Instructions for the task:
Only the opening lines of the listing, through the one with "ATOM 11 C C", are to be retyped, each exactly as it stands.
+++ Available data +++
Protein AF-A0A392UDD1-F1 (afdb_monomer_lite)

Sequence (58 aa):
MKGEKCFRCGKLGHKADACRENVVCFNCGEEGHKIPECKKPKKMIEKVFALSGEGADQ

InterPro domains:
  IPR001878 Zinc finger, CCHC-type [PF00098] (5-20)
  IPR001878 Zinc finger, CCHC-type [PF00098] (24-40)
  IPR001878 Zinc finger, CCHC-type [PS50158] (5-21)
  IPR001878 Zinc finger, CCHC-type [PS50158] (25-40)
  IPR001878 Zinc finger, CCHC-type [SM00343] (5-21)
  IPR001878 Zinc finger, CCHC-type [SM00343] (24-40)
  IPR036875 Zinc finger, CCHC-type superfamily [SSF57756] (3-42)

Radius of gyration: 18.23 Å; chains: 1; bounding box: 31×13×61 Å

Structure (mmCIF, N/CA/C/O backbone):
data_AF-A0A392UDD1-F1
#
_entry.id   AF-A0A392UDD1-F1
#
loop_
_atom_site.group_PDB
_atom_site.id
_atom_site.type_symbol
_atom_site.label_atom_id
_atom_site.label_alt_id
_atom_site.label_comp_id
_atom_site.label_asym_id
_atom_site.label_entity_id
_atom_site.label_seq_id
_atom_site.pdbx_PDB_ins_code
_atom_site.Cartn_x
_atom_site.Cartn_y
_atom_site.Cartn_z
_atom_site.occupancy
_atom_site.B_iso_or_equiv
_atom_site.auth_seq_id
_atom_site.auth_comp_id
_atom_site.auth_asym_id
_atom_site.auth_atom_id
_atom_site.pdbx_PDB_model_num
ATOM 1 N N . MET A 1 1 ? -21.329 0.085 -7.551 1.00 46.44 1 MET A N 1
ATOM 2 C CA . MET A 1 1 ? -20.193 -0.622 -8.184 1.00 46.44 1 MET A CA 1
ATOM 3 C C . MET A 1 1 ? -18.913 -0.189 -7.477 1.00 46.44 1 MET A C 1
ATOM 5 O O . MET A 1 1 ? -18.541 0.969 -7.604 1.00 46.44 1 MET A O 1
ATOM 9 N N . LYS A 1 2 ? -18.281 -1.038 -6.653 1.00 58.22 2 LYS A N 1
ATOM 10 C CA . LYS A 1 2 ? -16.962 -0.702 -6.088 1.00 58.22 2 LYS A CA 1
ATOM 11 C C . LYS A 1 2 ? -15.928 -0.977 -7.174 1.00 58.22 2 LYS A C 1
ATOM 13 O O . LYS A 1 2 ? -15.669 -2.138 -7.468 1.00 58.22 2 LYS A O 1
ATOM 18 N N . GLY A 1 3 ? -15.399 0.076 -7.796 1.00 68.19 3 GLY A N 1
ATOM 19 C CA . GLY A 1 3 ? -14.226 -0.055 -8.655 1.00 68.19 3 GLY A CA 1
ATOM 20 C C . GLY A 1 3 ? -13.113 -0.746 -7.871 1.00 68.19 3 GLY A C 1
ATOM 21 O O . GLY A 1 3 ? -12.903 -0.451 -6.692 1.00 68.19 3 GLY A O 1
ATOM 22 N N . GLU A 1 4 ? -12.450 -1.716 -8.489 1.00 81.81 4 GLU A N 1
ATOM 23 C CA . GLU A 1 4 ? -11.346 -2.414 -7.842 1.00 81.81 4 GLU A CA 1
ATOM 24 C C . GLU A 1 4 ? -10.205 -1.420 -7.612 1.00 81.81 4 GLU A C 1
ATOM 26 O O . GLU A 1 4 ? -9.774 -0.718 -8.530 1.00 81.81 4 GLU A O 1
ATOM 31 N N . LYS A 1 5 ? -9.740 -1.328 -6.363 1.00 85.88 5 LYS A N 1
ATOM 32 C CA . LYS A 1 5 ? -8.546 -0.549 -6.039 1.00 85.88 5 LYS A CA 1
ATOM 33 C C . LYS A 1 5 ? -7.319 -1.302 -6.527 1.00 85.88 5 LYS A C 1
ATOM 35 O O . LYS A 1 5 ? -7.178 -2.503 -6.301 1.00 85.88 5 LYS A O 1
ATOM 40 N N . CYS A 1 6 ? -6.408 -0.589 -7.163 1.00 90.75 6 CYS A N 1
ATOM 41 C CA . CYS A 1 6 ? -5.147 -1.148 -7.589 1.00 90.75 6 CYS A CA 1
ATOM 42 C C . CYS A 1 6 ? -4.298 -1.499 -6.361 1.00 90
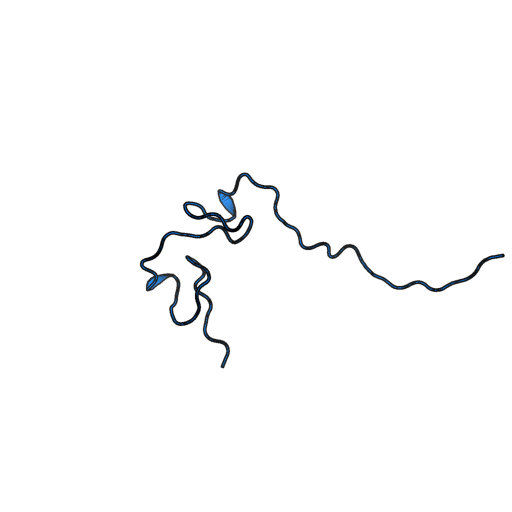.75 6 CYS A C 1
ATOM 44 O O . CYS A 1 6 ? -3.898 -0.621 -5.603 1.00 90.75 6 CYS A O 1
ATOM 46 N N . PHE A 1 7 ? -3.964 -2.776 -6.179 1.00 86.94 7 PHE A N 1
ATOM 47 C CA . PHE A 1 7 ? -3.061 -3.237 -5.113 1.00 86.94 7 PHE A CA 1
ATOM 48 C C . PHE A 1 7 ? -1.577 -2.960 -5.395 1.00 86.94 7 PHE A C 1
ATOM 50 O O . PHE A 1 7 ? -0.714 -3.442 -4.668 1.00 86.94 7 PHE A O 1
ATOM 57 N N . ARG A 1 8 ? -1.269 -2.218 -6.463 1.00 89.12 8 ARG A N 1
ATOM 58 C CA . ARG A 1 8 ? 0.075 -1.711 -6.734 1.00 89.12 8 ARG A CA 1
ATOM 59 C C . ARG A 1 8 ? 0.196 -0.257 -6.295 1.00 89.12 8 ARG A C 1
ATOM 61 O O . ARG A 1 8 ? 1.051 0.014 -5.476 1.00 89.12 8 ARG A O 1
ATOM 68 N N . CYS A 1 9 ? -0.680 0.638 -6.753 1.00 90.56 9 CYS A N 1
ATOM 69 C CA . CYS A 1 9 ? -0.571 2.081 -6.480 1.00 90.56 9 CYS A CA 1
ATOM 70 C C . CYS A 1 9 ? -1.712 2.681 -5.637 1.00 90.56 9 CYS A C 1
ATOM 72 O O . CYS A 1 9 ? -1.701 3.869 -5.337 1.00 90.56 9 CYS A O 1
ATOM 74 N N . GLY A 1 10 ? -2.739 1.902 -5.292 1.00 86.62 10 GLY A N 1
ATOM 75 C CA . GLY A 1 10 ? -3.892 2.350 -4.502 1.00 86.62 10 GLY A CA 1
ATOM 76 C C . GLY A 1 10 ? -4.978 3.108 -5.274 1.00 86.62 10 GLY A C 1
ATOM 77 O O . GLY A 1 10 ? -6.059 3.316 -4.725 1.00 86.62 10 GLY A O 1
ATOM 78 N N . LYS A 1 11 ? -4.744 3.477 -6.541 1.00 88.00 11 LYS A N 1
ATOM 79 C CA . LYS A 1 11 ? -5.720 4.191 -7.387 1.00 88.00 11 LYS A CA 1
ATOM 80 C C . LYS A 1 11 ? -6.858 3.270 -7.852 1.00 88.00 11 LYS A C 1
ATOM 82 O O . LYS A 1 11 ? -6.671 2.067 -8.017 1.00 88.00 11 LYS A O 1
ATOM 87 N N . LEU A 1 12 ? -8.041 3.840 -8.071 1.00 89.19 12 LEU A N 1
ATOM 88 C CA . LEU A 1 12 ? -9.209 3.143 -8.624 1.00 89.19 12 LEU A CA 1
ATOM 89 C C . LEU A 1 12 ? -9.211 3.228 -10.159 1.00 89.19 12 LEU A C 1
ATOM 91 O O . LEU A 1 12 ? -8.617 4.137 -10.734 1.00 89.19 12 LEU A O 1
ATOM 95 N N . GLY A 1 13 ? -9.899 2.293 -10.818 1.00 89.25 13 GLY A N 1
ATOM 96 C CA . GLY A 1 13 ? -10.100 2.311 -12.276 1.00 89.25 13 GLY A CA 1
ATOM 97 C C . GLY A 1 13 ? -9.174 1.389 -13.073 1.00 89.25 13 GLY A C 1
ATOM 98 O O . GLY A 1 13 ? -9.336 1.270 -14.281 1.00 89.25 13 GLY A O 1
ATOM 99 N N . HIS A 1 14 ? -8.240 0.699 -12.416 1.00 91.06 14 HIS A N 1
ATOM 100 C CA . HIS A 1 14 ? -7.425 -0.349 -13.030 1.00 91.06 14 HIS A CA 1
ATOM 101 C C . HIS A 1 14 ? -7.008 -1.406 -12.001 1.00 91.06 14 HIS A C 1
ATOM 103 O O . HIS A 1 14 ? -6.979 -1.156 -10.794 1.00 91.06 14 HIS A O 1
ATOM 109 N N . LYS A 1 15 ? -6.655 -2.597 -12.490 1.00 89.50 15 LYS A N 1
ATOM 110 C CA . LYS A 1 15 ? -6.097 -3.685 -11.674 1.00 89.50 15 LYS A CA 1
ATOM 111 C C . LYS A 1 15 ? -4.579 -3.542 -11.547 1.00 89.50 15 LYS A C 1
ATOM 113 O O . LYS A 1 15 ? -3.938 -2.896 -12.369 1.00 89.50 15 LYS A O 1
ATOM 118 N N . ALA A 1 16 ? -3.994 -4.204 -10.549 1.00 86.50 16 ALA A N 1
ATOM 119 C CA . ALA A 1 16 ? -2.546 -4.194 -10.313 1.00 86.50 16 ALA A CA 1
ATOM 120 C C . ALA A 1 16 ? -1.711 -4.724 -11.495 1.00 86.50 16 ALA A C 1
+++
Response box:
Protein AF-A0A392UDD1-F1 (afdb_monomer_lite)

Sequence (58 aa):
MKGEKCFRCGKLGHKADACRENVVCFNCGEEGHKIPECKKPKKMIEKVFALSGEGADQ

InterPro domains:
  IPR001878 Zinc finger, CCHC-type [PF00098] (5-20)
  IPR001878 Zinc finger, CCHC-type [PF00098] (24-40)
  IPR001878 Zinc finger, CCHC-type [PS50158] (5-21)
  IPR001878 Zinc finger, CCHC-type [PS50158] (25-40)
  IPR001878 Zinc finger, CCHC-type [SM00343] (5-21)
  IPR001878 Zinc finger, CCHC-type [SM00343] (24-40)
  IPR036875 Zinc finger, CCHC-type superfamily [SSF57756] (3-42)

Radius of gyration: 18.23 Å; chains: 1; bounding box: 31×13×61 Å

Structure (mmCIF, N/CA/C/O backbone):
data_AF-A0A392UDD1-F1
#
_entry.id   AF-A0A392UDD1-F1
#
loop_
_atom_site.group_PDB
_atom_site.id
_atom_site.type_symbol
_atom_site.label_atom_id
_atom_site.label_alt_id
_atom_site.label_comp_id
_atom_site.label_asym_id
_atom_site.label_entity_id
_atom_site.label_seq_id
_atom_site.pdbx_PDB_ins_code
_atom_site.Cartn_x
_atom_site.Cartn_y
_atom_site.Cartn_z
_atom_site.occupancy
_atom_site.B_iso_or_equiv
_atom_site.auth_seq_id
_atom_site.auth_comp_id
_atom_site.auth_asym_id
_atom_site.auth_atom_id
_atom_site.pdbx_PDB_model_num
ATOM 1 N N . MET A 1 1 ? -21.329 0.085 -7.551 1.00 46.44 1 MET A N 1
ATOM 2 C CA . MET A 1 1 ? -20.193 -0.622 -8.184 1.00 46.44 1 MET A CA 1
ATOM 3 C C . MET A 1 1 ? -18.913 -0.189 -7.477 1.00 46.44 1 MET A C 1
ATOM 5 O O . MET A 1 1 ? -18.541 0.969 -7.604 1.00 46.44 1 MET A O 1
ATOM 9 N N . LYS A 1 2 ? -18.281 -1.038 -6.653 1.00 58.22 2 LYS A N 1
ATOM 10 C CA . LYS A 1 2 ? -16.962 -0.702 -6.088 1.00 58.22 2 LYS A CA 1
ATOM 11 C C . LYS A 1 2 ? -15.928 -0.977 -7.174 1.00 58.22 2 LYS A C 1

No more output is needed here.